While working in the library and still wrestling with the budget, we came to a new understanding of what we wanted our Web site to be: a digital library and a digital hothouse. Glass and light and air and the smell of growing things.

According to my best reading of the Web analysis of our site, our visitors want the simplest versions: given the choice between a PDF file and an ASCII file, they choose ASCII. Despite the sacrifice of readability and context, the typical Web user wants the easiest document to snatch, though some are probably checking the ASCII contents before they go through the more elaborate procedure of accessing a PDF.

I don't applaud the preference for ASCII, but I am happy that we offer the choice. I am also happy that our customers have our report with the Department of Justice press release and last year's version of the report and access to the original data at Michigan and dozens of links that can add meaning to our report. All this our customers enjoy as long as we don't stand in their way.

Here I feel another BJS Rule coming on: Number Three for Living on the Information Superhighway: The spirit behind the Henry Ford option for Model T color--any color you want as long as it's black--does not apply to the Internet. Only superlative selections at supermarkets on the superhighway will survive.

That rule brings us to the BJS Web site today. We open our new Electronic Greenhouse in late April or early May, and those familiar with our site will find the same handsome simplicity and deep lists. All the paper and ink publications, as Adobe and ASCII documents, will be offered. But more recent, high-interest information will be placed in HTML on the Web pages. To find key facts, a Web visitor will not have to access a document first but can go directly to the desired statistics.

There will also be the new Internet-only publications. From the start we have had spreadsheets for the larger tables published in paper and ink. Now we have spreadsheets too large to fit on any paper smaller than half a basketball court. The interested user can copy or download the data of interest and make his or her own graphs or tables.

The Sourcebook is on its way to losing the book part of its name as it becomes a site that constantly updates contents as they are available. At paper-and-ink publication time the Source staff will copy the PDF files into a CD-ROM, and both the CD and the paper version will be distributed.

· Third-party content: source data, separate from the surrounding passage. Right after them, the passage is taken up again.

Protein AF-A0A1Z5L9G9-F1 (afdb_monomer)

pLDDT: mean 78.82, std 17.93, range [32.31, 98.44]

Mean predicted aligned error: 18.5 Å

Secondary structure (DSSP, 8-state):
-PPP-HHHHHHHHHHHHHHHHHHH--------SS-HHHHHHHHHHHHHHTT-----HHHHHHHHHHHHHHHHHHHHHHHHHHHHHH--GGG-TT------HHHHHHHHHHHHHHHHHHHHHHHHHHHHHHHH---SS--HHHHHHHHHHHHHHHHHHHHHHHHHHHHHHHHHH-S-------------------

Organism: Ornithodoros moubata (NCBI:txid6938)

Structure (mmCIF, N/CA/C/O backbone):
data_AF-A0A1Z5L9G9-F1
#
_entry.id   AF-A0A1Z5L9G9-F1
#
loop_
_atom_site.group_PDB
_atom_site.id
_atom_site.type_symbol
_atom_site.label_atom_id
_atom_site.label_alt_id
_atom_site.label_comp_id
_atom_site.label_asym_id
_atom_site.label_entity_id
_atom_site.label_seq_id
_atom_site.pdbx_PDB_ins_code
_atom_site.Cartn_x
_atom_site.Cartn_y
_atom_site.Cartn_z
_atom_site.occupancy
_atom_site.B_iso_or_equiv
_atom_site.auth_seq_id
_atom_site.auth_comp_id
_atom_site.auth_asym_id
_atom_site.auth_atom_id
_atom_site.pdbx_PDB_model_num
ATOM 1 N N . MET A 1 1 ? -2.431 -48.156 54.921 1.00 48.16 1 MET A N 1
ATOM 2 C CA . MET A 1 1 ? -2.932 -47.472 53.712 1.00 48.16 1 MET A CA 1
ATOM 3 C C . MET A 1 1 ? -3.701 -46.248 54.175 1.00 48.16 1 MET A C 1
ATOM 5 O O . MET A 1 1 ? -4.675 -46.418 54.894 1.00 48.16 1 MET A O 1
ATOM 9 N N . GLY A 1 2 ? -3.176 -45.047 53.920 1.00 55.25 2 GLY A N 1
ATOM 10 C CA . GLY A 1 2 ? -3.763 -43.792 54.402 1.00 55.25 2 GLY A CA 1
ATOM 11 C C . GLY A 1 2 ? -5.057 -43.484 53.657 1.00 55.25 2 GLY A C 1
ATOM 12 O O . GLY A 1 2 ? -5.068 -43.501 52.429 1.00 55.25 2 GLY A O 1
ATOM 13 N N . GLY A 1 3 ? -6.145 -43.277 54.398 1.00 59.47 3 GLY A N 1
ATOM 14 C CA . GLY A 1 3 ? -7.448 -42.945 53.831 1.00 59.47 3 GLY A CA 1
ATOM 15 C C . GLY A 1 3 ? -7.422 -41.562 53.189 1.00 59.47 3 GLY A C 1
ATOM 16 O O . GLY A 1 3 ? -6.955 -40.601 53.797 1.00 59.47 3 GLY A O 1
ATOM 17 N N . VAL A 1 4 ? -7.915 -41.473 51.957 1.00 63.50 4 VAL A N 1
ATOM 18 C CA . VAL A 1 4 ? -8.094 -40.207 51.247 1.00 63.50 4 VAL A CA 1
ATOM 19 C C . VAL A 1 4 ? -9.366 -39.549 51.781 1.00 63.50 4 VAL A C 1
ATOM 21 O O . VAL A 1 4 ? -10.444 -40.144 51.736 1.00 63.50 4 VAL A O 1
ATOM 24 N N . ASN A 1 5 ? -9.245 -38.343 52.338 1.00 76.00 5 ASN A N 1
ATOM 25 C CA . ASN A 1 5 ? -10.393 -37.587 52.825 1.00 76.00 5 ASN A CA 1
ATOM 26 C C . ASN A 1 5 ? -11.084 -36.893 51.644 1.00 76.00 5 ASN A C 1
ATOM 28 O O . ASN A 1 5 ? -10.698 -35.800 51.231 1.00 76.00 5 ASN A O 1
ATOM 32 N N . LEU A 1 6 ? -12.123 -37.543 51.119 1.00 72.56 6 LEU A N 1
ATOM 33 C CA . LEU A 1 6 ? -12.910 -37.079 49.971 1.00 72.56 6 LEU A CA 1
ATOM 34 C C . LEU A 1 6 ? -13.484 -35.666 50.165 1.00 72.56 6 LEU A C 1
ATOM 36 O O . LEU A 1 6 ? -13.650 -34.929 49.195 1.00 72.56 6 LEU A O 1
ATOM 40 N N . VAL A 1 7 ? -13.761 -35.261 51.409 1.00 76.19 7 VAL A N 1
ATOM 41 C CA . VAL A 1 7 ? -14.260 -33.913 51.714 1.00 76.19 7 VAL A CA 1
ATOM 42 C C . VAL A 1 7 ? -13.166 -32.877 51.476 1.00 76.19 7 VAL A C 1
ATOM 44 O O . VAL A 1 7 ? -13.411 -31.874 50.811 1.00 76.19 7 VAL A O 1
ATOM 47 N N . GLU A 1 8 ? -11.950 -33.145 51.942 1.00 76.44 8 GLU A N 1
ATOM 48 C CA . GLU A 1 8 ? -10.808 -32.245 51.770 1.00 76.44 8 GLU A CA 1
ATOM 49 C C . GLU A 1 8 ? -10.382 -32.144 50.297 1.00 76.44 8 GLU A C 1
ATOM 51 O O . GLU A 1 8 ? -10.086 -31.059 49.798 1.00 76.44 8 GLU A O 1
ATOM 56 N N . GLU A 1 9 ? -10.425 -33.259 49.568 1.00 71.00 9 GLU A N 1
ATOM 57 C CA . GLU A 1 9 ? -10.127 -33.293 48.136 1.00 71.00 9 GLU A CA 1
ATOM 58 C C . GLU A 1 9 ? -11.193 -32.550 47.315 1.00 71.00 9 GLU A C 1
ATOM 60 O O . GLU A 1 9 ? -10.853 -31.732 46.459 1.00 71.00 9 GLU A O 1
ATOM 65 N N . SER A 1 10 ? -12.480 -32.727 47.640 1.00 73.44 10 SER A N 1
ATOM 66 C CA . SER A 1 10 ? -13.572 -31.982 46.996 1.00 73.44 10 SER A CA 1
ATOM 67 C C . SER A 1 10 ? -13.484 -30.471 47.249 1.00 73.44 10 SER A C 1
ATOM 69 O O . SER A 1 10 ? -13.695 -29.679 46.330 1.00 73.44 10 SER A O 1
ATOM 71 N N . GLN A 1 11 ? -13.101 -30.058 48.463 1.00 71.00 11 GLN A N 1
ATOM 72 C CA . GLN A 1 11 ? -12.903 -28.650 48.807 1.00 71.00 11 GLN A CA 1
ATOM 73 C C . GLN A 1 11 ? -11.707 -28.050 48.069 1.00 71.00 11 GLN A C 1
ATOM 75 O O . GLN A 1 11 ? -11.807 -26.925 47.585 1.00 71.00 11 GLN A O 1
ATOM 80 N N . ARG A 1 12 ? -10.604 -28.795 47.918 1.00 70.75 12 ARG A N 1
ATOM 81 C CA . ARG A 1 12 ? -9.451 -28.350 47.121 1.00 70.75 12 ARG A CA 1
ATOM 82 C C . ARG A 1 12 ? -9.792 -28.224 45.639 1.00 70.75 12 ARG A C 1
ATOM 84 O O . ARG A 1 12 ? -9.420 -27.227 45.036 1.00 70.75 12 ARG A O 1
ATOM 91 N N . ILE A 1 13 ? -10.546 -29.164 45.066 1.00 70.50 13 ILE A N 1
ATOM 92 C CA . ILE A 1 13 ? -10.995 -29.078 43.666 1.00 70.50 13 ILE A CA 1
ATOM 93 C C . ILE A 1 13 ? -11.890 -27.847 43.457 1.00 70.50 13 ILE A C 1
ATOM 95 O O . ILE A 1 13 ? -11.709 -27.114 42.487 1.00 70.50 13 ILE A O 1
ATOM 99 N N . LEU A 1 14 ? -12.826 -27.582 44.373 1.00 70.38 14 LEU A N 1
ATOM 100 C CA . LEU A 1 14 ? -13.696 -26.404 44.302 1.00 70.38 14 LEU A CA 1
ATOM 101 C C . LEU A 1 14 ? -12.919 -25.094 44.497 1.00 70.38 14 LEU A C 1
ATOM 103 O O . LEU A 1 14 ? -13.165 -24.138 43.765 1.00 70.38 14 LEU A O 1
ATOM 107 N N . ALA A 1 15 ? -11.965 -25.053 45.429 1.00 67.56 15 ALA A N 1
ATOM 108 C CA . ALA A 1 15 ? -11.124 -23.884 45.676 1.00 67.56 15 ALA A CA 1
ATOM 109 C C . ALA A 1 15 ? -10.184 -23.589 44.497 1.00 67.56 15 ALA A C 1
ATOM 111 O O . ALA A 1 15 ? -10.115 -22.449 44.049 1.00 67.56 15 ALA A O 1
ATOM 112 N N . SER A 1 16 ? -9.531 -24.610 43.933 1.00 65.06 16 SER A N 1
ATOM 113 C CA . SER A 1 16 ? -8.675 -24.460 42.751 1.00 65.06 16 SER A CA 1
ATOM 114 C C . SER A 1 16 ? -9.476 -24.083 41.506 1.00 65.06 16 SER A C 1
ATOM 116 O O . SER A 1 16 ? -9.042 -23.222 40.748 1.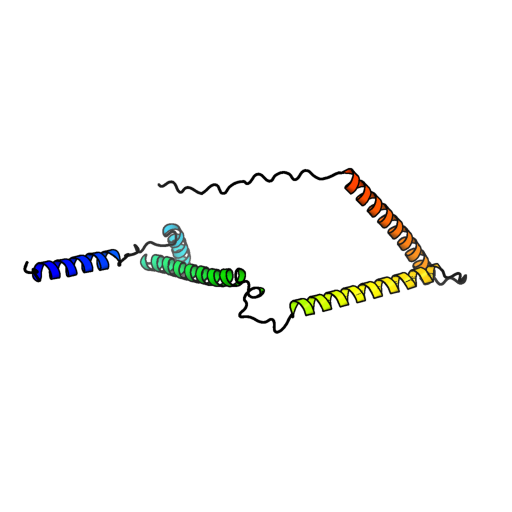00 65.06 16 SER A O 1
ATOM 118 N N . ASN A 1 17 ? -10.673 -24.644 41.307 1.00 60.69 17 ASN A N 1
ATOM 119 C CA . ASN A 1 17 ? -11.550 -24.215 40.216 1.00 60.69 17 ASN A CA 1
ATOM 120 C C . ASN A 1 17 ? -12.054 -22.779 40.420 1.00 60.69 17 ASN A C 1
ATOM 122 O O . ASN A 1 17 ? -12.170 -22.045 39.445 1.00 60.69 17 ASN A O 1
ATOM 126 N N . ALA A 1 18 ? -12.306 -22.341 41.656 1.00 61.16 18 ALA A N 1
ATOM 127 C CA . ALA A 1 18 ? -12.672 -20.957 41.953 1.00 61.16 18 ALA A CA 1
ATOM 128 C C . ALA A 1 18 ? -11.501 -19.976 41.749 1.00 61.16 18 ALA A C 1
ATOM 130 O O . ALA A 1 18 ? -11.719 -18.885 41.231 1.00 61.16 18 ALA A O 1
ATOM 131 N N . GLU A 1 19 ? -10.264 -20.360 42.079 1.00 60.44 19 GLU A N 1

Remember when I noted that the budget would reappear in our story? In the past we published documents of limited interest that contained every detail of a census, spilling like an oil tanker across a thousand pages. We cannot afford to publish such documents anymore, and so their contents are going directly to the Web without the dusty detour to paper. For the readers without Internet access, we are offering to fax or to mail all the numerical tables that they need. It's a case where the saving of a quarter-million dollars inspires us to provide individualized services.

To help readers and archivists keep up with our publication series and the welter of old publications, the new site will offer a common-sense guide that will take the user to the most recent report in a series.

After the greenhouse is constructed, I expect that we will start using more CD-ROMs to record the data and publications for our customers and posterity.

I also anticipate that we will soon have a database in place to allow Web visitors to create unique tables. I believe it's called "on-the-fly."

Soon we will begin to use the Internet to survey the prosecutors' offices and police stations and other data sources. Our Internet site will receive as well as send information.

After all these changes the Greenhouse metaphor will have lost its value, and perhaps a Daedalus image will take its place.

This conclusion leads me to the last BJS Rule for Living on the Information Superhighway: The trip is better than the arrival, so it's best to be always leaving.